Allá por el año 1990 nacía la consola Super Nintendo y, como era tradición por aquel entonces, lo hizo acompañada de un videojuego de Mario: Super Mario World. Eran otros tiempos, debido a que los videojuegos de plataformas gozaban de una inmejorable salud como género estrella, y nadie se rasgaba las vestiduras si se definía a un título de estas características como mejor producción del año.

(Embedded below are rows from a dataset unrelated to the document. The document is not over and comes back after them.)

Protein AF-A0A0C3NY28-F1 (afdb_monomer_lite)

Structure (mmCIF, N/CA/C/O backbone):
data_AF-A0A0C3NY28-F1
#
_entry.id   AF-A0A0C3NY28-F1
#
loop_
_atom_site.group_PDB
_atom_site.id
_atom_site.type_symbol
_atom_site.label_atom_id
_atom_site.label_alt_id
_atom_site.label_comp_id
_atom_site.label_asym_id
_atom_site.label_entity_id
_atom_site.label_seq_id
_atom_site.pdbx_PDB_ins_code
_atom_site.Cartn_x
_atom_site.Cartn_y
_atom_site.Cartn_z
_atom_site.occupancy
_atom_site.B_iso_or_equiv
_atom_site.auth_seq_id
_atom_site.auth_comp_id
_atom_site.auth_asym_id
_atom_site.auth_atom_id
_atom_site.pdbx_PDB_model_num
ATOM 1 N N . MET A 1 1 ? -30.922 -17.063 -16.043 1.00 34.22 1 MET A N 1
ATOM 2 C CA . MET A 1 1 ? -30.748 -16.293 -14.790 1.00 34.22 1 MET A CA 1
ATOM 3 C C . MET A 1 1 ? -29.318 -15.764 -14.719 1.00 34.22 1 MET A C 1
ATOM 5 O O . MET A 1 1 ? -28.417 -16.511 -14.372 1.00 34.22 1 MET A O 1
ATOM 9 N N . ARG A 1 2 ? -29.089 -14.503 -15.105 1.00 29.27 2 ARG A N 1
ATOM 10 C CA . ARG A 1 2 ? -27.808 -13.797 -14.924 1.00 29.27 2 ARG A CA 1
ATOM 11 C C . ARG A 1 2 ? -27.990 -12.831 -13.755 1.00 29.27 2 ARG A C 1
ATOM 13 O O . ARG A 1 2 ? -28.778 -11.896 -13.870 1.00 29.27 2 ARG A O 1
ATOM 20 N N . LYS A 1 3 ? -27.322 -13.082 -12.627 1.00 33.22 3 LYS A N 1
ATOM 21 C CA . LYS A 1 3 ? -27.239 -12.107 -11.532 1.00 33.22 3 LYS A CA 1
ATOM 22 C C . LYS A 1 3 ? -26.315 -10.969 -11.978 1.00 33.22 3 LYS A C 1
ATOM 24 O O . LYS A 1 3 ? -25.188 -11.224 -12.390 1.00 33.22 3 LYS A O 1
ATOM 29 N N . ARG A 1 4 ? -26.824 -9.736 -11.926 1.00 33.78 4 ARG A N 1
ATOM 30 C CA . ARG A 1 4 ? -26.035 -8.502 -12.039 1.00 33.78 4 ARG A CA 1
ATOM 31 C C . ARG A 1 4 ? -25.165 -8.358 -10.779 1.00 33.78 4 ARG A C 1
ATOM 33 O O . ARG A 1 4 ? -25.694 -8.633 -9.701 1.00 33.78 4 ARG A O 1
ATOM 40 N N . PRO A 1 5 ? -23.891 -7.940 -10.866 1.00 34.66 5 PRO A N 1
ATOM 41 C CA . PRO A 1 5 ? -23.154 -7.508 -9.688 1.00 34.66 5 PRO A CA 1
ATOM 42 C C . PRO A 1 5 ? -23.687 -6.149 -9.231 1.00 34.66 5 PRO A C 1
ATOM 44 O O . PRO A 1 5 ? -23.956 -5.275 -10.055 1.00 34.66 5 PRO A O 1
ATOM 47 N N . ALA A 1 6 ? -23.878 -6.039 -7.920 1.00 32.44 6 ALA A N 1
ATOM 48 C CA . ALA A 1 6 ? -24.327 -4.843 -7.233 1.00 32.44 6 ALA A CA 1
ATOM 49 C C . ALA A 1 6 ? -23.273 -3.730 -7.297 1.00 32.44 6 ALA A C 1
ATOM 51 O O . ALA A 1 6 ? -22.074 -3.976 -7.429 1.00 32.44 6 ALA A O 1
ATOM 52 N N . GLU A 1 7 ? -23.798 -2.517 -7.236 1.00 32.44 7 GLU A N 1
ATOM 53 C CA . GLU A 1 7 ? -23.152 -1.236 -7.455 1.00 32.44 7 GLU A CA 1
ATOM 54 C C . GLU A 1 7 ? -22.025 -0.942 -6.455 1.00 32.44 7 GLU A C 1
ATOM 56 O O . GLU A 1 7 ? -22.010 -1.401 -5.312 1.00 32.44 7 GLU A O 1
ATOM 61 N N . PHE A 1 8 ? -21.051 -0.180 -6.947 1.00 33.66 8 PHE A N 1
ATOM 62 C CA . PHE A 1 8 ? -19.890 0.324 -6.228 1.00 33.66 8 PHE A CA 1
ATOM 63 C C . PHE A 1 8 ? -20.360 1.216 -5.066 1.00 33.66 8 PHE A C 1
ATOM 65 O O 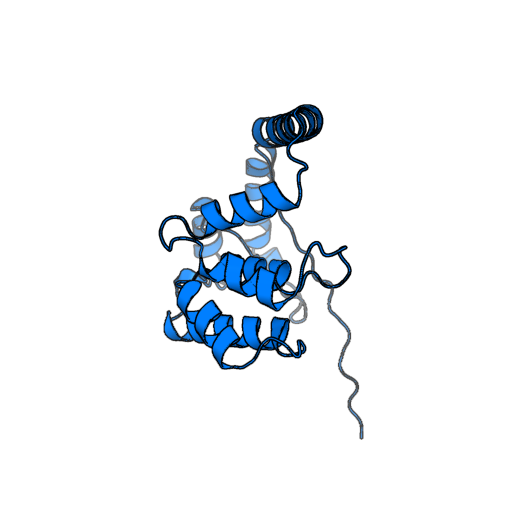. PHE A 1 8 ? -20.919 2.282 -5.293 1.00 33.66 8 PHE A O 1
ATOM 72 N N . SER A 1 9 ? -20.150 0.762 -3.829 1.00 31.72 9 SER A N 1
ATOM 73 C CA . SER A 1 9 ? -20.392 1.556 -2.621 1.00 31.72 9 SER A CA 1
ATOM 74 C C . SER A 1 9 ? -19.333 2.649 -2.496 1.00 31.72 9 SER A C 1
ATOM 76 O O . SER A 1 9 ? -18.138 2.367 -2.637 1.00 31.72 9 SER A O 1
ATOM 78 N N . ASP A 1 10 ? -19.778 3.869 -2.202 1.00 32.56 10 ASP A N 1
ATOM 79 C CA . ASP A 1 10 ? -18.943 5.053 -2.010 1.00 32.56 10 ASP A CA 1
ATOM 80 C C . ASP A 1 10 ? -17.811 4.788 -1.007 1.00 32.56 10 ASP A C 1
ATOM 82 O O . ASP A 1 10 ? -18.035 4.449 0.157 1.00 32.56 10 ASP A O 1
ATOM 86 N N . ARG A 1 11 ? -16.568 4.912 -1.483 1.00 36.97 11 ARG A N 1
ATOM 87 C CA . ARG A 1 11 ? -15.347 4.768 -0.685 1.00 36.97 11 ARG A CA 1
ATOM 88 C C . ARG A 1 11 ? -14.860 6.156 -0.297 1.00 36.97 11 ARG A C 1
ATOM 90 O O . ARG A 1 11 ? -14.274 6.854 -1.119 1.00 36.97 11 ARG A O 1
ATOM 97 N N . PHE A 1 12 ? -15.070 6.547 0.953 1.00 35.53 12 PHE A N 1
ATOM 98 C CA . PHE A 1 12 ? -14.485 7.773 1.488 1.00 35.53 12 PHE A CA 1
ATOM 99 C C . PHE A 1 12 ? -13.108 7.459 2.079 1.00 35.53 12 PHE A C 1
ATOM 101 O O . PHE A 1 12 ? -12.999 6.842 3.135 1.00 35.53 12 PHE A O 1
ATOM 108 N N . LEU A 1 13 ? -12.050 7.860 1.371 1.00 35.62 13 LEU A N 1
ATOM 109 C CA . LEU A 1 13 ? -10.673 7.822 1.861 1.00 35.62 13 LEU A CA 1
ATOM 110 C C . LEU A 1 13 ? -10.391 9.145 2.591 1.00 35.62 13 LEU A C 1
ATOM 112 O O . LEU A 1 13 ? -10.327 10.194 1.955 1.00 35.62 13 LEU A O 1
ATOM 116 N N . PHE A 1 14 ? -10.234 9.112 3.913 1.00 39.28 14 PHE A N 1
ATOM 117 C CA . PHE A 1 14 ? -9.827 10.283 4.697 1.00 39.28 14 PHE A CA 1
ATOM 118 C C . PHE A 1 14 ? -8.348 10.167 5.082 1.00 39.28 14 PHE A C 1
ATOM 120 O O . PHE A 1 14 ? -7.968 9.266 5.824 1.00 39.28 14 PHE A O 1
ATOM 127 N N . GLN A 1 15 ? -7.515 11.099 4.608 1.00 37.34 15 GLN A N 1
ATOM 128 C CA . GLN A 1 15 ? -6.123 11.265 5.046 1.00 37.34 15 GLN A CA 1
ATOM 129 C C . GLN A 1 15 ? -5.911 12.684 5.604 1.00 37.34 15 GLN A C 1
ATOM 131 O O . GLN A 1 15 ? -5.690 13.614 4.829 1.00 37.34 15 GLN A O 1
ATOM 136 N N . PRO A 1 16 ? -5.975 12.899 6.931 1.00 38.38 16 PRO A N 1
ATOM 137 C CA . PRO A 1 16 ? -5.672 14.205 7.508 1.00 38.38 16 PRO A CA 1
ATOM 138 C C . PRO A 1 16 ? -4.151 14.394 7.685 1.00 38.38 16 PRO A C 1
ATOM 140 O O . PRO A 1 16 ? -3.528 13.722 8.510 1.00 38.38 16 PRO A O 1
ATOM 143 N N . GLN A 1 17 ? -3.567 15.334 6.932 1.00 37.16 17 GLN A N 1
ATOM 144 C CA . GLN A 1 17 ? -2.186 15.829 7.070 1.00 37.16 17 GLN A CA 1
ATOM 145 C C . GLN A 1 17 ? -2.216 17.216 7.760 1.00 37.16 17 GLN A C 1
ATOM 147 O O . GLN A 1 17 ? -2.883 18.118 7.258 1.00 37.16 17 GLN A O 1
ATOM 152 N N . GLY A 1 18 ? -1.536 17.391 8.906 1.00 38.50 18 GLY A N 1
ATOM 153 C CA . GLY A 1 18 ? -1.301 18.700 9.561 1.00 38.50 18 GLY A CA 1
ATOM 154 C C . GLY A 1 18 ? -1.565 18.771 11.082 1.00 38.50 18 GLY A C 1
ATOM 155 O O . GLY A 1 18 ? -2.319 17.972 11.634 1.00 38.50 18 GLY A O 1
ATOM 156 N N . VAL A 1 19 ? -0.968 19.759 11.771 1.00 42.16 19 VAL A N 1
ATOM 157 C CA . VAL A 1 19 ? -1.018 19.965 13.247 1.00 42.16 19 VAL A CA 1
ATOM 158 C C . VAL A 1 19 ? -2.414 20.367 13.769 1.00 42.16 19 VAL A C 1
ATOM 160 O O . VAL A 1 19 ? -2.842 19.884 14.823 1.00 42.16 19 VAL A O 1
ATOM 163 N N . TYR A 1 20 ? -3.195 21.133 12.992 1.00 43.97 20 TYR A N 1
ATOM 164 C CA . TYR A 1 20 ? -4.650 21.310 13.205 1.00 43.97 20 TYR A CA 1
ATOM 165 C C . TYR A 1 20 ? -5.434 19.997 13.062 1.00 43.97 20 TYR A C 1
ATOM 167 O O . TYR A 1 20 ? -6.509 19.826 13.640 1.00 43.97 20 TYR A O 1
ATOM 175 N N . GLY A 1 21 ? -4.840 19.035 12.360 1.00 53.94 21 GLY A N 1
ATOM 176 C CA . GLY A 1 21 ? -5.342 17.685 12.219 1.00 53.94 21 GLY A CA 1
ATOM 177 C C . GLY A 1 21 ? -5.325 16.893 13.520 1.00 53.94 21 GLY A C 1
ATOM 178 O O . GLY A 1 21 ? -6.023 15.899 13.570 1.00 53.94 21 GLY A O 1
ATOM 179 N N . SER A 1 22 ? -4.628 17.298 14.590 1.00 64.19 22 SER A N 1
ATOM 180 C CA . SER A 1 22 ? -4.648 16.551 15.864 1.00 64.19 22 SER A CA 1
ATOM 181 C C . SER A 1 22 ? -5.984 16.672 16.615 1.00 64.19 22 SER A C 1
ATOM 183 O O . SER A 1 22 ? -6.532 15.665 17.058 1.00 64.19 22 SER A O 1
ATOM 185 N N . LEU A 1 23 ? -6.558 17.878 16.713 1.00 70.62 23 LEU A N 1
ATOM 186 C CA . LEU A 1 23 ? -7.874 18.103 17.330 1.00 70.62 23 LEU A CA 1
ATOM 187 C C . LEU A 1 23 ? -9.005 17.557 16.453 1.00 70.62 23 LEU A C 1
ATOM 189 O O . LEU A 1 23 ? -9.922 16.905 16.950 1.00 70.62 23 LEU A O 1
ATOM 193 N N . GLN A 1 24 ? -8.917 17.780 15.140 1.00 81.69 24 GLN A N 1
ATOM 194 C CA . GLN A 1 24 ? -9.879 17.243 14.176 1.00 81.69 24 GLN A CA 1
ATOM 195 C C . GLN A 1 24 ? -9.817 15.714 14.108 1.00 81.69 24 GLN A C 1
ATOM 197 O O . GLN A 1 24 ? -10.863 15.074 14.070 1.00 81.69 24 GLN A O 1
ATOM 202 N N . ARG A 1 25 ? -8.618 15.117 14.181 1.00 85.00 25 ARG A N 1
ATOM 203 C CA . ARG A 1 25 ? -8.435 13.663 14.295 1.00 85.00 25 ARG A CA 1
ATOM 204 C C . ARG A 1 25 ? -9.072 13.140 15.566 1.00 85.00 25 ARG A C 1
ATOM 206 O O . ARG A 1 25 ? -9.866 12.222 15.467 1.00 85.00 25 ARG A O 1
ATOM 213 N N . LYS A 1 26 ? -8.793 13.730 16.732 1.00 86.44 26 LYS A N 1
ATOM 214 C CA . LYS A 1 26 ? -9.421 13.298 17.992 1.00 86.44 26 LYS A CA 1
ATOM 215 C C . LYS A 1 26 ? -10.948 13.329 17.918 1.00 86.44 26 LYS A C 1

Hoy los tiempos han cambiado, Super Mario Galaxy 2 se reivindica como el principal estandarte de un género cuya popularidad fuera de las consolas de Nintendo se sitúa en terreno anecdótico, y muchas quinielas sobre el GOTY 2010 no lo contemplan como claro candidato. Pese a ello, y bajo mi punto de vista, Super Mario Galaxy 2 es el título de mayor calidad, diversidad jugable y creatividad visual de los que hay disponibles en el mercado para cualquier sistema de entretenimiento.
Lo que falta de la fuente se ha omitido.